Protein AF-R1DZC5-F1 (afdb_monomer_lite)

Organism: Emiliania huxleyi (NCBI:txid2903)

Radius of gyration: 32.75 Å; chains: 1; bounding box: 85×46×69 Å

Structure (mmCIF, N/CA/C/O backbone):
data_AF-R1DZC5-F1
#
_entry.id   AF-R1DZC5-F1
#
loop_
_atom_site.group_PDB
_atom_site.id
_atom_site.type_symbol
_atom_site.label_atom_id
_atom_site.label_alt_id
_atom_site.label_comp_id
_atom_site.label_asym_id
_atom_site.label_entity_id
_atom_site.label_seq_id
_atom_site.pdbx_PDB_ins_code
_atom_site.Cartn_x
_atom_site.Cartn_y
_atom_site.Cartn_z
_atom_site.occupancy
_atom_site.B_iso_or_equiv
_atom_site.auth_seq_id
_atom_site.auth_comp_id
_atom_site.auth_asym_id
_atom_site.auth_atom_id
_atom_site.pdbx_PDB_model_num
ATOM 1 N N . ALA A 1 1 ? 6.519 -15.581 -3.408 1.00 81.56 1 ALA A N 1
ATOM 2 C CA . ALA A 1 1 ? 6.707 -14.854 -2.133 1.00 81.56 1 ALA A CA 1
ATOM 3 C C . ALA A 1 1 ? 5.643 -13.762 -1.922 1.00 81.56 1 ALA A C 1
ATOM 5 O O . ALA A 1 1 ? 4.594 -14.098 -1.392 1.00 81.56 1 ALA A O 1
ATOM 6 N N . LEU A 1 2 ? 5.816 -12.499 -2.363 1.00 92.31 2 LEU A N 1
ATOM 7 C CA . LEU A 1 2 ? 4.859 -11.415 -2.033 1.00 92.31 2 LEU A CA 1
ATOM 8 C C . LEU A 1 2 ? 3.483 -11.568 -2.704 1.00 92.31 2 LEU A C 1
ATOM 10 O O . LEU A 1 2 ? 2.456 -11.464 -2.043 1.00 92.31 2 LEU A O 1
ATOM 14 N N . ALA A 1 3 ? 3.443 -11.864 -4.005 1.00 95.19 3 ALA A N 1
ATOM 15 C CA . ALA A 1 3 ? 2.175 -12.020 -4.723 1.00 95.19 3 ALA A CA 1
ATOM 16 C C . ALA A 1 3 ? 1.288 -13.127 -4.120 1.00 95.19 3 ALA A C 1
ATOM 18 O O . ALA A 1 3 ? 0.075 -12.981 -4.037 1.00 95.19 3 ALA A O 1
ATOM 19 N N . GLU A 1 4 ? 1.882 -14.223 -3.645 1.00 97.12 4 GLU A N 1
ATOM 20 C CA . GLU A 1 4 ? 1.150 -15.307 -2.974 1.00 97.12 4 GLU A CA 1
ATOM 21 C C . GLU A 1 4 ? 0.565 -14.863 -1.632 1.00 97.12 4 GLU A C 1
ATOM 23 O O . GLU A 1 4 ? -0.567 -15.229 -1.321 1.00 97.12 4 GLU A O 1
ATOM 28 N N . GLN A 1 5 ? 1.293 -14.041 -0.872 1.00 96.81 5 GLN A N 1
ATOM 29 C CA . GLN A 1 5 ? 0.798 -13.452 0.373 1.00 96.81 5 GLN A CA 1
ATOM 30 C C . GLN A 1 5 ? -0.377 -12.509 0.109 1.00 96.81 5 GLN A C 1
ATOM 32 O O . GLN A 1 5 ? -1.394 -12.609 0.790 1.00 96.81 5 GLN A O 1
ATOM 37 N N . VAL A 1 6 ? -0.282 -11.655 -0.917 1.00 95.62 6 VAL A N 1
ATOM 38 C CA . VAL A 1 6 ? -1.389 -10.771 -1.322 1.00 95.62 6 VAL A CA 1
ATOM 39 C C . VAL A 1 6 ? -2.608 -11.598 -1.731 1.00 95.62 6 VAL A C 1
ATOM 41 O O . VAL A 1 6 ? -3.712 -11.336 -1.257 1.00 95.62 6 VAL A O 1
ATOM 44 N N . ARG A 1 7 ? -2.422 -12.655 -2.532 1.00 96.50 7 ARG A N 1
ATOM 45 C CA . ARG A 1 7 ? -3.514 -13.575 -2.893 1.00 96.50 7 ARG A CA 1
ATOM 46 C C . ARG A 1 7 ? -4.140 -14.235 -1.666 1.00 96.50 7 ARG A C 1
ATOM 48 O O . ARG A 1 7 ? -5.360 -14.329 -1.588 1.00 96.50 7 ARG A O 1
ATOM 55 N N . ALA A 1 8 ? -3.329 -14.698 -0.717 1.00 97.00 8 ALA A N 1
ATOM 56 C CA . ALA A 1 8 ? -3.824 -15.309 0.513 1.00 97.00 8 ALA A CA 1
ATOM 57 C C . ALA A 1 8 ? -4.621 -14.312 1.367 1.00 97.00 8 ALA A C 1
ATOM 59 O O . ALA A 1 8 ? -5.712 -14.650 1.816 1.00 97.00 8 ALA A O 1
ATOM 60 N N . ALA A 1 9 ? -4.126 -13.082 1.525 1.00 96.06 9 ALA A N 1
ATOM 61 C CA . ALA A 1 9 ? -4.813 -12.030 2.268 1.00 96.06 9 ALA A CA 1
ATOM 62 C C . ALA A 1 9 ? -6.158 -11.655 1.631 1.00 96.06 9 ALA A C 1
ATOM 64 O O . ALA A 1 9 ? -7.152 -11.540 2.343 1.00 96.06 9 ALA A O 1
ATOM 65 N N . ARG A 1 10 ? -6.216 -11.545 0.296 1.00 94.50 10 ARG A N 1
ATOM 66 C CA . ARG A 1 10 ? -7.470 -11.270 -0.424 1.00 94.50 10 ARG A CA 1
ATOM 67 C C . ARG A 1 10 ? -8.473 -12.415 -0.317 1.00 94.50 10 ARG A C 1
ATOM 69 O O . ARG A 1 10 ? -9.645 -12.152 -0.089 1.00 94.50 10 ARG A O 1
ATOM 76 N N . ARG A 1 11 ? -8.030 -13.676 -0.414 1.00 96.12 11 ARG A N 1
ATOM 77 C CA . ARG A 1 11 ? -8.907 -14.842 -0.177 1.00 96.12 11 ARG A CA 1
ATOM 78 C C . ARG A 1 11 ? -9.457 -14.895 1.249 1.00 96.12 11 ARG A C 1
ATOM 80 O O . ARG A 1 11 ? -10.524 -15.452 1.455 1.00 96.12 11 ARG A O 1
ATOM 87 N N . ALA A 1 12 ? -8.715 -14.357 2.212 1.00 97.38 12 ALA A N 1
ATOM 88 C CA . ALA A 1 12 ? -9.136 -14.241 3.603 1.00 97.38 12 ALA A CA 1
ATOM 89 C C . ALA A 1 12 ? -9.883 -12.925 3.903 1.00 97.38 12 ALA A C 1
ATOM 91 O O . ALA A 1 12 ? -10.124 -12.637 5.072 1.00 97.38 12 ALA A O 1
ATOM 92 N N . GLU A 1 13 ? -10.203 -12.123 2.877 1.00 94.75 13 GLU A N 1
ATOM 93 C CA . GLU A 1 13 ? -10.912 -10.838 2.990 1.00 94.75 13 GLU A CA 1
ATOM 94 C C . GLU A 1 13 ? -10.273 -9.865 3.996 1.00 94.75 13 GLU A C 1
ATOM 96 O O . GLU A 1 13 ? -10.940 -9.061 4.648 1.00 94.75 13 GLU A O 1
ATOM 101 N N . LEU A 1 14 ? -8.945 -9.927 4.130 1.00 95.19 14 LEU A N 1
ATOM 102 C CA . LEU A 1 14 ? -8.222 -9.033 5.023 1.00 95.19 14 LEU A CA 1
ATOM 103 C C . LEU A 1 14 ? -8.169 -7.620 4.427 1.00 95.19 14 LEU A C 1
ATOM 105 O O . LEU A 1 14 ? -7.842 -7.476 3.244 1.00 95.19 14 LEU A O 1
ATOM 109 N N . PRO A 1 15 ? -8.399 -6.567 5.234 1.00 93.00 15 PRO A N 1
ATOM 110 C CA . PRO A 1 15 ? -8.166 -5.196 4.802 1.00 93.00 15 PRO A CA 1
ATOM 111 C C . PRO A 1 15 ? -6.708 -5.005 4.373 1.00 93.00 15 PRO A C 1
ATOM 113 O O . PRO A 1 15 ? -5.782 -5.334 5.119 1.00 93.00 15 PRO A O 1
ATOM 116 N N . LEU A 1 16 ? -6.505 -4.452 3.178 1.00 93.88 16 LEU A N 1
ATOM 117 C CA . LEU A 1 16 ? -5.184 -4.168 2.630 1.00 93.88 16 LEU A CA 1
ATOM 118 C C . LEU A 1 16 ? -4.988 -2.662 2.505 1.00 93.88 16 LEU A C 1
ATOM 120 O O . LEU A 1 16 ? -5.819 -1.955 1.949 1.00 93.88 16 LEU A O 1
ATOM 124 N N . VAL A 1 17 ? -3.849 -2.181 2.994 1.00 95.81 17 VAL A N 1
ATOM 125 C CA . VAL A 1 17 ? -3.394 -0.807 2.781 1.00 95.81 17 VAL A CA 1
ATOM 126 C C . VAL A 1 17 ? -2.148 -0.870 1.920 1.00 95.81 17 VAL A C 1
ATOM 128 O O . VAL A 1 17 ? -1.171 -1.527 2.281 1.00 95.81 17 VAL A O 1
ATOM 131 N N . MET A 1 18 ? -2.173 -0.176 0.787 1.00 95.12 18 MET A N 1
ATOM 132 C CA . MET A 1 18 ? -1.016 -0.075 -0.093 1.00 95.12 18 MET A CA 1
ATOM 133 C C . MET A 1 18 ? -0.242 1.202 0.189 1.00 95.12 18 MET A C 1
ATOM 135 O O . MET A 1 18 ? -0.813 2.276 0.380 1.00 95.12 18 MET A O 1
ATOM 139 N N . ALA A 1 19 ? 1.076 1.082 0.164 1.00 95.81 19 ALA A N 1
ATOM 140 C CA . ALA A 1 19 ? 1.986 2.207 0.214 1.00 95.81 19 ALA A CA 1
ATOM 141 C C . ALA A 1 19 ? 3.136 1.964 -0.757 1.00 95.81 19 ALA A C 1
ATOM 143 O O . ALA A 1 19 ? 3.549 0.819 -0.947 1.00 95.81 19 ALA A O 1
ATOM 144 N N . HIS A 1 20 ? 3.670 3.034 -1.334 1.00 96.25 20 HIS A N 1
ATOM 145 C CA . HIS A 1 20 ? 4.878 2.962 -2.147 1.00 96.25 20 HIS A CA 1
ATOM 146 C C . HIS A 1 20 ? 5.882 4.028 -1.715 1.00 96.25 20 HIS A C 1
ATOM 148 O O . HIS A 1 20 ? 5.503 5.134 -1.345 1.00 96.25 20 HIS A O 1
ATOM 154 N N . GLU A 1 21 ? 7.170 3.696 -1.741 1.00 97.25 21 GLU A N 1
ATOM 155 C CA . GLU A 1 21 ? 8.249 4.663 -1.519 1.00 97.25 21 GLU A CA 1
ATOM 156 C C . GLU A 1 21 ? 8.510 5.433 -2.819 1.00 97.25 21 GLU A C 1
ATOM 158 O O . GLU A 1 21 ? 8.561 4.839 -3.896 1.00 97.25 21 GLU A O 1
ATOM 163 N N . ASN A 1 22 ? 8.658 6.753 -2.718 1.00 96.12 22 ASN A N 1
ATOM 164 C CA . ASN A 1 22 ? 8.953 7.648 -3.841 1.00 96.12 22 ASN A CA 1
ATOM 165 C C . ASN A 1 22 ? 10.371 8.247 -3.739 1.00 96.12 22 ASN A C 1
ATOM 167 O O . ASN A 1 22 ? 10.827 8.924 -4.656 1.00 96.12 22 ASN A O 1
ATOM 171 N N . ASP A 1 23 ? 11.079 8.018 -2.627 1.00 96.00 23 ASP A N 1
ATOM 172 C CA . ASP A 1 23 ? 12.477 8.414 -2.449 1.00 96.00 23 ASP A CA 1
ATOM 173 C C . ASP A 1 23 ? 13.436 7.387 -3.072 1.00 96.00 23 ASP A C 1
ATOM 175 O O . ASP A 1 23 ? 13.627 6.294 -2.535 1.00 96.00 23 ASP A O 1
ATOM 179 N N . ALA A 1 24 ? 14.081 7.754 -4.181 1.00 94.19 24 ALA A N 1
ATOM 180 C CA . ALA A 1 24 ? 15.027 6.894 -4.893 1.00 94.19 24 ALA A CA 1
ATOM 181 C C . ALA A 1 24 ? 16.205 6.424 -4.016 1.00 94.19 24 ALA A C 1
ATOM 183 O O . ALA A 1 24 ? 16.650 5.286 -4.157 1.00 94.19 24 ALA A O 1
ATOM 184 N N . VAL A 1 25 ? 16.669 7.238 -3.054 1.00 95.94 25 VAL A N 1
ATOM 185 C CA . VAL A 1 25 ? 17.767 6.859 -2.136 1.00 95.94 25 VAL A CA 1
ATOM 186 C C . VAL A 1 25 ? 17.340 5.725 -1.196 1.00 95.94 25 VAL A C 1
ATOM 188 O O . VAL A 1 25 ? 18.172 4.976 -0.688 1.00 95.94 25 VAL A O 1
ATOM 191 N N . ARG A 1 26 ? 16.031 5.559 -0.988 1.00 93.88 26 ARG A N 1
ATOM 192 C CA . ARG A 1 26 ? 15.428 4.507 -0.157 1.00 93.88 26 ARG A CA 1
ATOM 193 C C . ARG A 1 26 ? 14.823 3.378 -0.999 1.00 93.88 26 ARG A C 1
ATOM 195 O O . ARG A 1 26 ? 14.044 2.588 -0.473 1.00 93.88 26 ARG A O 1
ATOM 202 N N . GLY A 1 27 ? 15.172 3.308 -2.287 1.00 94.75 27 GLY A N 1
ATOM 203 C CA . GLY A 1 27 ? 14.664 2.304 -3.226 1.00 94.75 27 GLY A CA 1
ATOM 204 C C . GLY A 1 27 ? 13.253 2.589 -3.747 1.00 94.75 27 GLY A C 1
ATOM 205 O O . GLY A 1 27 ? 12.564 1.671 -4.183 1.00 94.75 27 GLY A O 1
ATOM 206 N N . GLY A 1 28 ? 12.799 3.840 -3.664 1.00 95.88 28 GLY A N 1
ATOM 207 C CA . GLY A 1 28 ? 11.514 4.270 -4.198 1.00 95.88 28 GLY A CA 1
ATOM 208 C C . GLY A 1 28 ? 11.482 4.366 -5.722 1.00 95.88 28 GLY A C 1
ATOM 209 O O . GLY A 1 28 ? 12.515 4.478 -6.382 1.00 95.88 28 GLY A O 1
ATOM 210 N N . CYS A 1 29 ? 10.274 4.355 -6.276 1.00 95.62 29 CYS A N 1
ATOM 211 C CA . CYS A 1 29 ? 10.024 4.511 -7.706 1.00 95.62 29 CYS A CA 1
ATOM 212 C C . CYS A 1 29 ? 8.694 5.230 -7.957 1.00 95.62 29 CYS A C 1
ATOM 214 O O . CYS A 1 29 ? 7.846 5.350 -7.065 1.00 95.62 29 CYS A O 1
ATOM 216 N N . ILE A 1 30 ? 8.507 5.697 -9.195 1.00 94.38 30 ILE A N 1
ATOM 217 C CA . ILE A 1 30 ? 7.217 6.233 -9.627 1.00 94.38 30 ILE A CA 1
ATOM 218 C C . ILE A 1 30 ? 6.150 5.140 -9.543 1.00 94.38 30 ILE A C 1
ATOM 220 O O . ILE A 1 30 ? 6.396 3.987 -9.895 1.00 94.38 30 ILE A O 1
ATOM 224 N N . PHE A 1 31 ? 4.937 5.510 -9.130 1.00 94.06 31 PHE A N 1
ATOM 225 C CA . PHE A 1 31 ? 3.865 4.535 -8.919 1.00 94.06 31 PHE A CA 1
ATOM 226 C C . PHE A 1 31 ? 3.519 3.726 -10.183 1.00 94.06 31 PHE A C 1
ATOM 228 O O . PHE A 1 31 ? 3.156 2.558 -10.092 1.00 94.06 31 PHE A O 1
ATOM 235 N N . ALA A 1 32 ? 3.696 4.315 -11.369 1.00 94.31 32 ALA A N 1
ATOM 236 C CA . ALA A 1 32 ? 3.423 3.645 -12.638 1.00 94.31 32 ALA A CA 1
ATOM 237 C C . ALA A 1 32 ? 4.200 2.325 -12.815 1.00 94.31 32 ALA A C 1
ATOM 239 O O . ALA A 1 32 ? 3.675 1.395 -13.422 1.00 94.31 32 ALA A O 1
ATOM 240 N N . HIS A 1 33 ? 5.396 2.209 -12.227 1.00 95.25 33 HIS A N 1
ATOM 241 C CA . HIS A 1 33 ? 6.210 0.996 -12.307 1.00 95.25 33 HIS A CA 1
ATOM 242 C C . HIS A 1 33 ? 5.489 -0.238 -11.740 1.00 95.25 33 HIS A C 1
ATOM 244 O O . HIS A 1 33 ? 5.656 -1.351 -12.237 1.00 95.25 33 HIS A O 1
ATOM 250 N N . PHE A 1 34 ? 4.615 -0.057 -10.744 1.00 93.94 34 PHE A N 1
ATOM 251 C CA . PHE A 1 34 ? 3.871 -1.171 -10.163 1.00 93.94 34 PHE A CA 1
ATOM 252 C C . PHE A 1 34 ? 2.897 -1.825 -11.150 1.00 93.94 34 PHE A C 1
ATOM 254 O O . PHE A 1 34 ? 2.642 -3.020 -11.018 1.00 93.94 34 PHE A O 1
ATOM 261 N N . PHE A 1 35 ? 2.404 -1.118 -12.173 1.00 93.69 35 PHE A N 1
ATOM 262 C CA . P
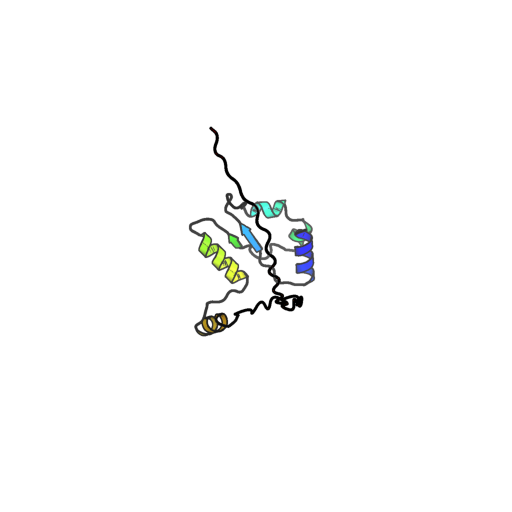HE A 1 35 ? 1.560 -1.732 -13.209 1.00 93.69 35 PHE A CA 1
ATOM 263 C C . PHE A 1 35 ? 2.337 -2.677 -14.137 1.00 93.69 35 PHE A C 1
ATOM 265 O O . PHE A 1 35 ? 1.736 -3.546 -14.762 1.00 93.69 35 PHE A O 1
ATOM 272 N N . GLU A 1 36 ? 3.661 -2.540 -14.208 1.00 95.06 36 GLU A N 1
ATOM 273 C CA . GLU A 1 36 ? 4.528 -3.378 -15.044 1.00 95.06 36 GLU A CA 1
ATOM 274 C C . GLU A 1 36 ? 4.940 -4.663 -14.318 1.00 95.06 36 GLU A C 1
ATOM 276 O O . GLU A 1 36 ? 5.028 -5.728 -14.930 1.00 95.06 36 GLU A O 1
ATOM 281 N N . VAL A 1 37 ? 5.188 -4.566 -13.007 1.00 94.31 37 VAL A N 1
ATOM 282 C CA . VAL A 1 37 ? 5.733 -5.672 -12.199 1.00 94.31 37 VAL A CA 1
ATOM 283 C C . VAL A 1 37 ? 4.675 -6.446 -11.416 1.00 94.31 37 VAL A C 1
ATOM 285 O O . VAL A 1 37 ? 4.955 -7.537 -10.912 1.00 94.31 37 VAL A O 1
ATOM 288 N N . THR A 1 38 ? 3.458 -5.910 -11.295 1.00 95.25 38 THR A N 1
ATOM 289 C CA . THR A 1 38 ? 2.367 -6.601 -10.603 1.00 95.25 38 THR A CA 1
ATOM 290 C C . THR A 1 38 ? 1.784 -7.694 -11.497 1.00 95.25 38 THR A C 1
ATOM 292 O O . THR A 1 38 ? 1.423 -7.423 -12.643 1.00 95.25 38 THR A O 1
ATOM 295 N N . PRO A 1 39 ? 1.644 -8.935 -10.992 1.00 96.44 39 PRO A N 1
ATOM 296 C CA . PRO A 1 39 ? 0.995 -10.011 -11.729 1.00 96.44 39 PRO A CA 1
ATOM 297 C C . PRO A 1 39 ? -0.388 -9.612 -12.260 1.00 96.44 39 PRO A C 1
ATOM 299 O O . PRO A 1 39 ? -1.187 -9.001 -11.548 1.00 96.44 39 PRO A O 1
ATOM 302 N N . ARG A 1 40 ? -0.674 -9.982 -13.515 1.00 95.50 40 ARG A N 1
ATOM 303 C CA . ARG A 1 40 ? -1.897 -9.564 -14.223 1.00 95.50 40 ARG A CA 1
ATOM 304 C C . ARG A 1 40 ? -3.183 -9.958 -13.505 1.00 95.50 40 ARG A C 1
ATOM 306 O O . ARG A 1 40 ? -4.133 -9.194 -13.560 1.00 95.50 40 ARG A O 1
ATOM 313 N N . ASP A 1 41 ? -3.195 -11.104 -12.829 1.00 96.12 41 ASP A N 1
ATOM 314 C CA . ASP A 1 41 ? -4.342 -11.576 -12.051 1.00 96.12 41 ASP A CA 1
ATOM 315 C C . ASP A 1 41 ? -4.674 -10.626 -10.892 1.00 96.12 41 ASP A C 1
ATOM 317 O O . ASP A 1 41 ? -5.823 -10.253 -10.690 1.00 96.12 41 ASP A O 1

•••••

→ What you need to do
Given the records above, reproduce precisely and only the lines between the line holding "ATOM 226 C C" and the line holding "ATOM 242 C C", inclusive.

→ Response area
ATOM 226 C C . PHE A 1 31 ? 3.519 3.726 -10.183 1.00 94.06 31 PHE A C 1
ATOM 228 O O . PHE A 1 31 ? 3.156 2.558 -10.092 1.00 94.06 31 PHE A O 1
ATOM 235 N N . ALA A 1 32 ? 3.696 4.315 -11.369 1.00 94.31 32 ALA A N 1
ATOM 236 C CA . ALA A 1 32 ? 3.423 3.645 -12.638 1.00 94.31 32 ALA A CA 1
ATOM 237 C C . ALA A 1 32 ? 4.200 2.325 -12.815 1.00 94.31 32 ALA A C 1
ATOM 239 O O . ALA A 1 32 ? 3.675 1.395 -13.422 1.00 94.31 32 ALA A O 1
ATOM 240 N N . HIS A 1 33 ? 5.396 2.209 -12.227 1.00 95.25 33 HIS A N 1
ATOM 241 C CA . HIS A 1 33 ? 6.210 0.996 -12.307 1.00 95.25 33 HIS A CA 1
ATOM 242 C C . HIS A 1 33 ? 5.489 -0.238 -11.740 1.00 95.25 33 HIS A C 1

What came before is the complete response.